The ultimate issue has nothing to do with economics, save for the trade issue. It is a question of the extent to which European publics are prepared to cede significant elements of national sovereignty in exchange for secured lines of credit, subject to the authority of people they never elected. For EU supporters, the notion that political leaders must be selected by the people they govern is not an absolute. Rational governance by disinterested leaders is an alternative and, at times, a preferred alternative. This is not entirely alien to the European tradition. In practice, however, it could create an explosive situation. The board will determine its willingness to grant deficits based on its own values. It may not permit deficits to fund hospitals for the poor. It may allow borrowing to fund bank bailouts. Or the reverse.

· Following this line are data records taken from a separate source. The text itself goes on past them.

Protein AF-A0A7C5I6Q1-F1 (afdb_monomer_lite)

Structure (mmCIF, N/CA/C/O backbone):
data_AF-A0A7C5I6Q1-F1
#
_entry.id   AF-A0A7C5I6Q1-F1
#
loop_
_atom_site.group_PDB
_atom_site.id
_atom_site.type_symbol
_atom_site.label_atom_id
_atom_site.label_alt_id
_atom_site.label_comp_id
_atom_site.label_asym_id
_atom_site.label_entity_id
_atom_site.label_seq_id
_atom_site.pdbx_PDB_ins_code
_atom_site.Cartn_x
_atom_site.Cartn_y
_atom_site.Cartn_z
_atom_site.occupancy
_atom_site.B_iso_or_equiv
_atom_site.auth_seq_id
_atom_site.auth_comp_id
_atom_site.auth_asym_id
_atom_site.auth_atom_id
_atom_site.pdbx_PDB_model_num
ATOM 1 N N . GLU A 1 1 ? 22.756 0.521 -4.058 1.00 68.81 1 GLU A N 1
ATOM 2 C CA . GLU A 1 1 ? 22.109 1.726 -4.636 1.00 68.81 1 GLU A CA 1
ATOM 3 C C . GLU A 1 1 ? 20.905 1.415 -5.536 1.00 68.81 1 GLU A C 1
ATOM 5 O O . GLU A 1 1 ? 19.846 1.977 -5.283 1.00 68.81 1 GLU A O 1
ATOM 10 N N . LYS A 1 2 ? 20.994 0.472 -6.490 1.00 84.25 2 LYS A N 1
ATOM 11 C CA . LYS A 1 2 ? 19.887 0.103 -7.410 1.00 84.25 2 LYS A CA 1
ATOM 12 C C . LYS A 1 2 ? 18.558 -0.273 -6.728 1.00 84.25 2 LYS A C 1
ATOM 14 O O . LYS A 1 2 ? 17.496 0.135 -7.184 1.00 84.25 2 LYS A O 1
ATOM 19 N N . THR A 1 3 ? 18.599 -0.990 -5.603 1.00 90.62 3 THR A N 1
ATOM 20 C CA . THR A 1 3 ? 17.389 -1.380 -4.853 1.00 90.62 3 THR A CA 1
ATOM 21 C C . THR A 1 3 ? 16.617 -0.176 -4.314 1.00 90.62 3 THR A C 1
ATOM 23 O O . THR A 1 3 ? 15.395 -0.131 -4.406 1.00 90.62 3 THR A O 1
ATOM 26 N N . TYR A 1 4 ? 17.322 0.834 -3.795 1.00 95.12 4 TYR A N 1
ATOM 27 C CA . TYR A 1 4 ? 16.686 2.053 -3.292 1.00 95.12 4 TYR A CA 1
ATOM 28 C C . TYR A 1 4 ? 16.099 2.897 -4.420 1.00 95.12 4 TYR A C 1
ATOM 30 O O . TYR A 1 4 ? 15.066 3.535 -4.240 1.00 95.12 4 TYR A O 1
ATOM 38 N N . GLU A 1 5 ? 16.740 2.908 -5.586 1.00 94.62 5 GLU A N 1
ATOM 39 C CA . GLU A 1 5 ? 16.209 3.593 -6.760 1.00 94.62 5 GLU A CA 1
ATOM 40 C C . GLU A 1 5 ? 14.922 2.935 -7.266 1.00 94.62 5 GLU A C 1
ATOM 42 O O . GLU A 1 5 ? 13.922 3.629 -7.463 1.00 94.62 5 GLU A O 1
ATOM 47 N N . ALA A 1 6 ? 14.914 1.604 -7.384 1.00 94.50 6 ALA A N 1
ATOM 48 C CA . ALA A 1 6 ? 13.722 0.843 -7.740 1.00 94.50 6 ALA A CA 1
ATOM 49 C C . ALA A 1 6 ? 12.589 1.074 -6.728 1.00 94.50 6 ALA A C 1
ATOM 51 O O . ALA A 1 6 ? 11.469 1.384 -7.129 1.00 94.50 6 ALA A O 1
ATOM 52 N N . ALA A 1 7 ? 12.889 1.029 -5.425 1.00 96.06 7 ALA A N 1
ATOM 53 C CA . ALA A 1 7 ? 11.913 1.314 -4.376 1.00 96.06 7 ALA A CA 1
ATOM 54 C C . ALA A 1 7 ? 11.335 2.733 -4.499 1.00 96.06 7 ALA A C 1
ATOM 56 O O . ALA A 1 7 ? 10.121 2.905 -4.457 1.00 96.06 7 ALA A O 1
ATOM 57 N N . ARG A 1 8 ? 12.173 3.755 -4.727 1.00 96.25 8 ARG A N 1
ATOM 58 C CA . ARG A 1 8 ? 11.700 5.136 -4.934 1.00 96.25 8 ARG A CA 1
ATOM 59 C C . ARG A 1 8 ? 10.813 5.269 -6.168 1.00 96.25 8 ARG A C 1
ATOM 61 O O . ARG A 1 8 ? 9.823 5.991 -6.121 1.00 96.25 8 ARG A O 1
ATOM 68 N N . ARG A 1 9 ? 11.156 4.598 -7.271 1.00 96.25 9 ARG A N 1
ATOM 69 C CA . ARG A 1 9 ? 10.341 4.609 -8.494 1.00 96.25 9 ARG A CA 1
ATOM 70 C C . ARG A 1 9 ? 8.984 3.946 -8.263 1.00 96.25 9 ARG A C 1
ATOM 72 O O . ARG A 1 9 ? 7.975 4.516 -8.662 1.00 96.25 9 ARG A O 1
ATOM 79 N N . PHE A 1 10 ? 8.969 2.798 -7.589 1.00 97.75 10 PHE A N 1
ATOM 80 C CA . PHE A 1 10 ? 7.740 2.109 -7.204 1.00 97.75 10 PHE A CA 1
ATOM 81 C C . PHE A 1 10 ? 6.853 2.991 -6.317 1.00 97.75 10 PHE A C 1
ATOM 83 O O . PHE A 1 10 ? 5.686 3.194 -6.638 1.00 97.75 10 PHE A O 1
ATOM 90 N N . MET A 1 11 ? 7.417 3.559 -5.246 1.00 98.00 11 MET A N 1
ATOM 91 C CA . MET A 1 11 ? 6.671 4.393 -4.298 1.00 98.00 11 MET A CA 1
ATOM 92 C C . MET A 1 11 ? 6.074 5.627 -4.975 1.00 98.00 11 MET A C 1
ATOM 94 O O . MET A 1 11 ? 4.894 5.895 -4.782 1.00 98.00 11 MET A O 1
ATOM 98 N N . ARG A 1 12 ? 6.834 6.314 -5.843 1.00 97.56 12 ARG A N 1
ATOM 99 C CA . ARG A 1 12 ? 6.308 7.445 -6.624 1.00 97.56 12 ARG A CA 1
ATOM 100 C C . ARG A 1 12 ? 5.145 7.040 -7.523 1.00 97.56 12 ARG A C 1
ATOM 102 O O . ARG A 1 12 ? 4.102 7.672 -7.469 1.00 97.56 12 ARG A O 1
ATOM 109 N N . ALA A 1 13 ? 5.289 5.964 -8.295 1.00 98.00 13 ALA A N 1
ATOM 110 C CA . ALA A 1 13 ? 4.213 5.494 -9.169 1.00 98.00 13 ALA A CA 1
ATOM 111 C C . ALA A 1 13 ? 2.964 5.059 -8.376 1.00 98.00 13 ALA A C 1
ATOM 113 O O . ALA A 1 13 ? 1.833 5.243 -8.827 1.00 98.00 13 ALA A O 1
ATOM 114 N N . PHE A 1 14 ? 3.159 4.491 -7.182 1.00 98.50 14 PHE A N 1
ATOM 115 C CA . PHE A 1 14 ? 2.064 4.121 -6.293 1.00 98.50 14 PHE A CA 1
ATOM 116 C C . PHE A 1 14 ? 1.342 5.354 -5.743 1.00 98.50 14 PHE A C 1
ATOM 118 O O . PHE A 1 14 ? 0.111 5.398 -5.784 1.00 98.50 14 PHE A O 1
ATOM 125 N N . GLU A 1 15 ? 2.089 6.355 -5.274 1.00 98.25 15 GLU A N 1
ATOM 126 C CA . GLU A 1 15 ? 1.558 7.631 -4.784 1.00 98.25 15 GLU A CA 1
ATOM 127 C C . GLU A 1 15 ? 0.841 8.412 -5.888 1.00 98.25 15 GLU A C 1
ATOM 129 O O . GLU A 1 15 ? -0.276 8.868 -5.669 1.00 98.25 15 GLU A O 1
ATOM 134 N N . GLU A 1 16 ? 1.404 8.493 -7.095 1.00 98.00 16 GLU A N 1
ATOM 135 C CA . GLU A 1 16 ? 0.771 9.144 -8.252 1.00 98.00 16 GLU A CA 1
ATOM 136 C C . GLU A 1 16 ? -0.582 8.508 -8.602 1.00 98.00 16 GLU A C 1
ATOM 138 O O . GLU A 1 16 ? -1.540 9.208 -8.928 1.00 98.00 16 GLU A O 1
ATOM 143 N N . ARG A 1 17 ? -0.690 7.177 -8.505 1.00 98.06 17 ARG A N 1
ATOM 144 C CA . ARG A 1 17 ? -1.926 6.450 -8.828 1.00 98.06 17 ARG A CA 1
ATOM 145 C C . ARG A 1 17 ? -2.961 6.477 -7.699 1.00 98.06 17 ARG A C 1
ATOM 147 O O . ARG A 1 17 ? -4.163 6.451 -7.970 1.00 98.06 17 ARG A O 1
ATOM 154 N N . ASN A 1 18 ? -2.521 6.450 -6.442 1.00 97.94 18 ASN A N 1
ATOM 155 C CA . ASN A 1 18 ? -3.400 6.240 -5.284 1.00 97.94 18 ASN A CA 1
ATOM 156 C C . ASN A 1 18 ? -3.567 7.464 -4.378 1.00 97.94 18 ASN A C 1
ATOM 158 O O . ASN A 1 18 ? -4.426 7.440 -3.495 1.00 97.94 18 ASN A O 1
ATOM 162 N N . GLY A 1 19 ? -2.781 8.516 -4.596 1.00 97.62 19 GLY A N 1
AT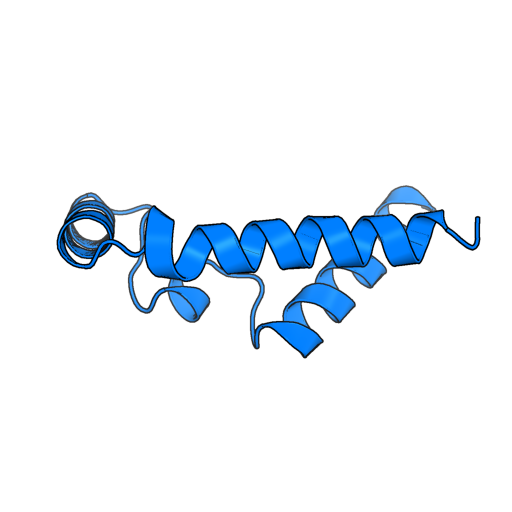OM 163 C CA . GLY A 1 19 ? -2.750 9.757 -3.822 1.00 97.62 19 GLY A CA 1
ATOM 164 C C . GLY A 1 19 ? -1.833 9.717 -2.595 1.00 97.62 19 GLY A C 1
ATOM 165 O O . GLY A 1 19 ? -1.451 10.768 -2.097 1.00 97.62 19 GLY A O 1
ATOM 166 N N . SER A 1 20 ? -1.478 8.530 -2.099 1.00 97.62 20 SER A N 1
ATOM 167 C CA . SER A 1 20 ? -0.576 8.341 -0.956 1.00 97.62 20 SER A CA 1
ATOM 168 C C . SER A 1 20 ? -0.018 6.915 -0.945 1.00 97.62 20 SER A C 1
ATOM 170 O O . SER A 1 20 ? -0.561 6.023 -1.599 1.00 97.62 20 SER A O 1
ATOM 172 N N . ALA A 1 21 ? 1.043 6.682 -0.174 1.00 96.19 21 ALA A N 1
ATOM 173 C CA . ALA A 1 21 ? 1.526 5.351 0.188 1.00 96.19 21 ALA A CA 1
ATOM 174 C C . ALA A 1 21 ? 1.209 4.964 1.645 1.00 96.19 21 ALA A C 1
ATOM 176 O O . ALA A 1 21 ? 1.515 3.853 2.081 1.00 96.19 21 ALA A O 1
ATOM 177 N N . LEU A 1 22 ? 0.585 5.858 2.416 1.00 96.06 22 LEU A N 1
ATOM 178 C CA . LEU A 1 22 ? 0.277 5.636 3.823 1.00 96.06 22 LEU A CA 1
ATOM 179 C C . LEU A 1 22 ? -1.148 5.108 3.988 1.00 96.06 22 LEU A C 1
ATOM 181 O O . LEU A 1 22 ? -2.121 5.758 3.611 1.00 96.06 22 LEU A O 1
ATOM 185 N N . CYS A 1 23 ? -1.291 3.946 4.634 1.00 95.31 23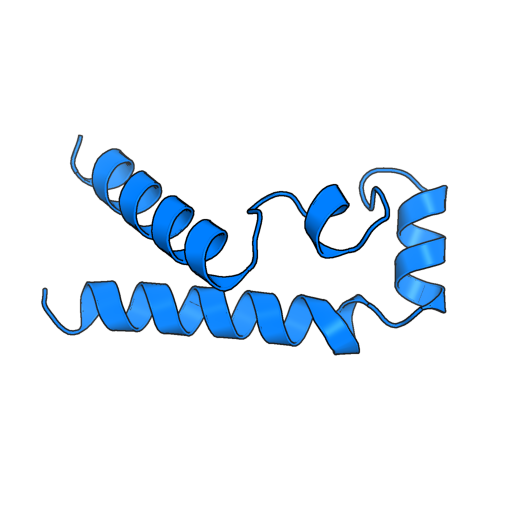 CYS A N 1
ATOM 186 C CA . CYS A 1 23 ? -2.598 3.311 4.847 1.00 95.31 23 CYS A CA 1
ATOM 187 C C . CYS A 1 23 ? -3.604 4.243 5.537 1.00 95.31 23 CYS A C 1
ATOM 189 O O . CYS A 1 23 ? -4.764 4.273 5.145 1.00 95.31 23 CYS A O 1
ATOM 191 N N . ARG A 1 24 ? -3.166 5.047 6.514 1.00 96.06 24 ARG A N 1
ATOM 192 C CA . ARG A 1 24 ? -4.048 5.994 7.215 1.00 96.06 24 ARG A CA 1
ATOM 193 C C . ARG A 1 24 ? -4.666 7.050 6.295 1.00 96.06 24 ARG A C 1
ATOM 195 O O . ARG A 1 24 ? -5.816 7.420 6.488 1.00 96.06 24 ARG A O 1
ATOM 202 N N . GLU A 1 25 ? -3.934 7.484 5.273 1.00 97.31 25 GLU A N 1
ATOM 203 C CA . GLU A 1 25 ? -4.411 8.454 4.280 1.00 97.31 25 GLU A CA 1
ATOM 204 C C . GLU A 1 25 ? -5.279 7.764 3.223 1.00 97.31 25 GLU A C 1
ATOM 206 O O . GLU A 1 25 ? -6.326 8.274 2.840 1.00 97.31 25 GLU A O 1
ATOM 211 N N . LEU A 1 26 ? -4.893 6.557 2.806 1.00 96.88 26 LEU A N 1
ATOM 212 C CA . LEU A 1 26 ? -5.610 5.776 1.794 1.00 96.88 26 LEU A CA 1
ATOM 213 C C . LEU A 1 26 ? -6.947 5.200 2.274 1.00 96.88 26 LEU A C 1
ATOM 215 O O . LEU A 1 26 ? -7.842 4.973 1.453 1.00 96.88 26 LEU A O 1
ATOM 219 N N . LEU A 1 27 ? -7.044 4.896 3.570 1.00 96.12 27 LEU A N 1
ATOM 220 C CA . LEU A 1 27 ? -8.206 4.278 4.211 1.00 96.12 27 LEU A CA 1
ATOM 221 C C . LEU A 1 27 ? -9.026 5.278 5.036 1.00 96.12 27 LEU A C 1
ATOM 223 O O . LEU A 1 27 ? -10.180 4.996 5.346 1.00 96.12 27 LEU A O 1
ATOM 227 N N . GLY A 1 28 ? -8.447 6.430 5.391 1.00 96.00 28 GLY A N 1
ATOM 228 C CA . GLY A 1 28 ? -9.078 7.433 6.251 1.00 96.00 28 GLY A CA 1
ATOM 229 C C . GLY A 1 28 ? -9.111 7.063 7.739 1.00 96.00 28 GLY A C 1
ATOM 230 O O . GLY A 1 28 ? -9.751 7.762 8.517 1.00 96.00 28 GLY A O 1
ATOM 231 N N . CYS A 1 29 ? -8.440 5.981 8.145 1.00 96.38 29 CYS A N 1
ATOM 232 C CA . CYS A 1 29 ? -8.344 5.534 9.535 1.00 96.38 29 CYS A CA 1
ATOM 233 C C . CYS A 1 29 ? -6.977 4.891 9.815 1.00 96.38 29 CYS A C 1
ATOM 235 O O . CYS A 1 29 ? -6.384 4.252 8.942 1.00 96.38 29 CYS A O 1
ATOM 237 N N . ASP A 1 30 ? -6.482 5.004 11.048 1.00 96.50 30 ASP A N 1
ATOM 238 C CA . ASP A 1 30 ? -5.198 4.417 11.437 1.00 96.50 30 ASP A CA 1
ATOM 239 C C . ASP A 1 30 ? -5.341 2.959 11.908 1.00 96.50 30 ASP A C 1
ATOM 241 O O . ASP A 1 30 ? -5.649 2.680 13.071 1.00 96.50 30 ASP A O 1
ATOM 245 N N . ILE A 1 31 ? -5.066 2.019 11.000 1.00 96.25 31 ILE A N 1
ATOM 246 C CA . ILE A 1 31 ? -5.123 0.571 11.261 1.00 96.25 31 ILE A CA 1
ATOM 247 C C . 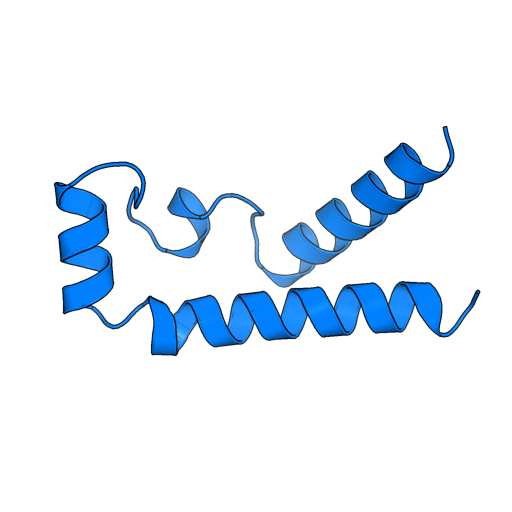ILE A 1 31 ? -4.034 0.057 12.219 1.00 96.25 31 ILE A C 1
ATOM 249 O O . ILE A 1 31 ? -4.082 -1.113 12.594 1.00 96.25 31 ILE A O 1
ATOM 253 N N . SER A 1 32 ? -3.065 0.892 12.620 1.00 95.62 32 SER A N 1
ATOM 254 C CA . SER A 1 32 ? -2.100 0.549 13.677 1.00 95.62 32 SER A CA 1
ATOM 255 C C . SER A 1 32 ? -2.699 0.669 15.083 1.00 95.62 32 SER A C 1
ATOM 257 O O . SER A 1 32 ? -2.146 0.138 16.046 1.00 95.62 32 SER A O 1
ATOM 259 N N . THR A 1 33 ? -3.860 1.319 15.203 1.00 97.50 33 THR A N 1
ATOM 260 C CA . THR A 1 33 ? -4.614 1.437 16.453 1.00 97.50 33 THR A CA 1
ATOM 261 C C . THR A 1 33 ? -5.751 0.417 16.505 1.00 97.50 33 THR A C 1
ATOM 263 O O . THR A 1 33 ? -6.344 0.068 15.483 1.00 97.50 33 THR A O 1
ATOM 266 N N . ALA A 1 34 ? -6.118 -0.030 17.710 1.00 97.31 34 ALA A N 1
ATOM 267 C CA . ALA A 1 34 ? -7.251 -0.942 17.887 1.00 97.31 34 ALA A CA 1
ATOM 268 C C . ALA A 1 34 ? -8.571 -0.344 17.354 1.00 97.31 34 ALA A C 1
ATOM 270 O O . ALA A 1 34 ? -9.358 -1.051 16.724 1.00 97.31 34 ALA A O 1
ATOM 271 N N . GLY A 1 35 ? -8.782 0.963 17.560 1.00 97.94 35 GLY A N 1
ATOM 272 C CA . GLY A 1 35 ? -9.961 1.686 17.079 1.00 97.94 35 GLY A CA 1
ATOM 273 C C . GLY A 1 35 ? -10.025 1.768 15.554 1.00 97.94 35 GLY A C 1
ATOM 274 O O . GLY A 1 35 ? -11.024 1.362 14.963 1.00 97.94 35 GLY A O 1
ATOM 275 N N . GLY A 1 36 ? -8.945 2.208 14.904 1.00 97.31 36 GLY A N 1
ATOM 276 C CA . GLY A 1 36 ? -8.915 2.310 13.443 1.00 97.31 36 GLY A CA 1
ATOM 277 C C . GLY A 1 36 ? -8.959 0.947 12.746 1.00 97.31 36 GLY A C 1
ATOM 278 O O . GLY A 1 36 ? -9.572 0.815 11.689 1.00 97.31 36 GLY A O 1
ATOM 279 N N . LEU A 1 37 ? -8.404 -0.107 13.354 1.00 97.25 37 LEU A N 1
ATOM 280 C CA . LEU A 1 37 ? -8.558 -1.471 12.843 1.00 97.25 37 LEU A CA 1
ATOM 281 C C . LEU A 1 37 ? -10.016 -1.955 12.910 1.00 97.25 37 LEU A C 1
ATOM 283 O O . LEU A 1 37 ? -10.501 -2.578 11.962 1.00 97.25 37 LEU A O 1
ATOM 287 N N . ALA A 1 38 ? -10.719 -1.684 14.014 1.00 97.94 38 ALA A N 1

In any event, by taking power from the electorate, it risks a crisis of legitimacy.
The system has evolved to a point where, to some Europeans, this crisis of legitimacy may be preferable to the current cycle of endless crises. It may work for a time. But the first time a nation's government is thwarted from borrowing to fund a project while another nation is allowed to borrow for its project, a new crisis will emerge. Who in the end will determine which deficit is permitted and which is denied? It will not always be the representatives of the country denied. And that will create a crisis.
During the U.S. Civil War, the future of the Union was challenged by the secession of the South. The decisions were made on the battlefields where men were willing to die either for the Union or to break away from it. Who will die for the European Union? And what will hold it together when its decisions are unpopular? The concept of extended integration can work, but not without the passion that moves a Greek or a German to protect his and his country's interest. Without that, the glue that holds nations together is missing in the European Union. The greater the integration, the more this will reveal itself.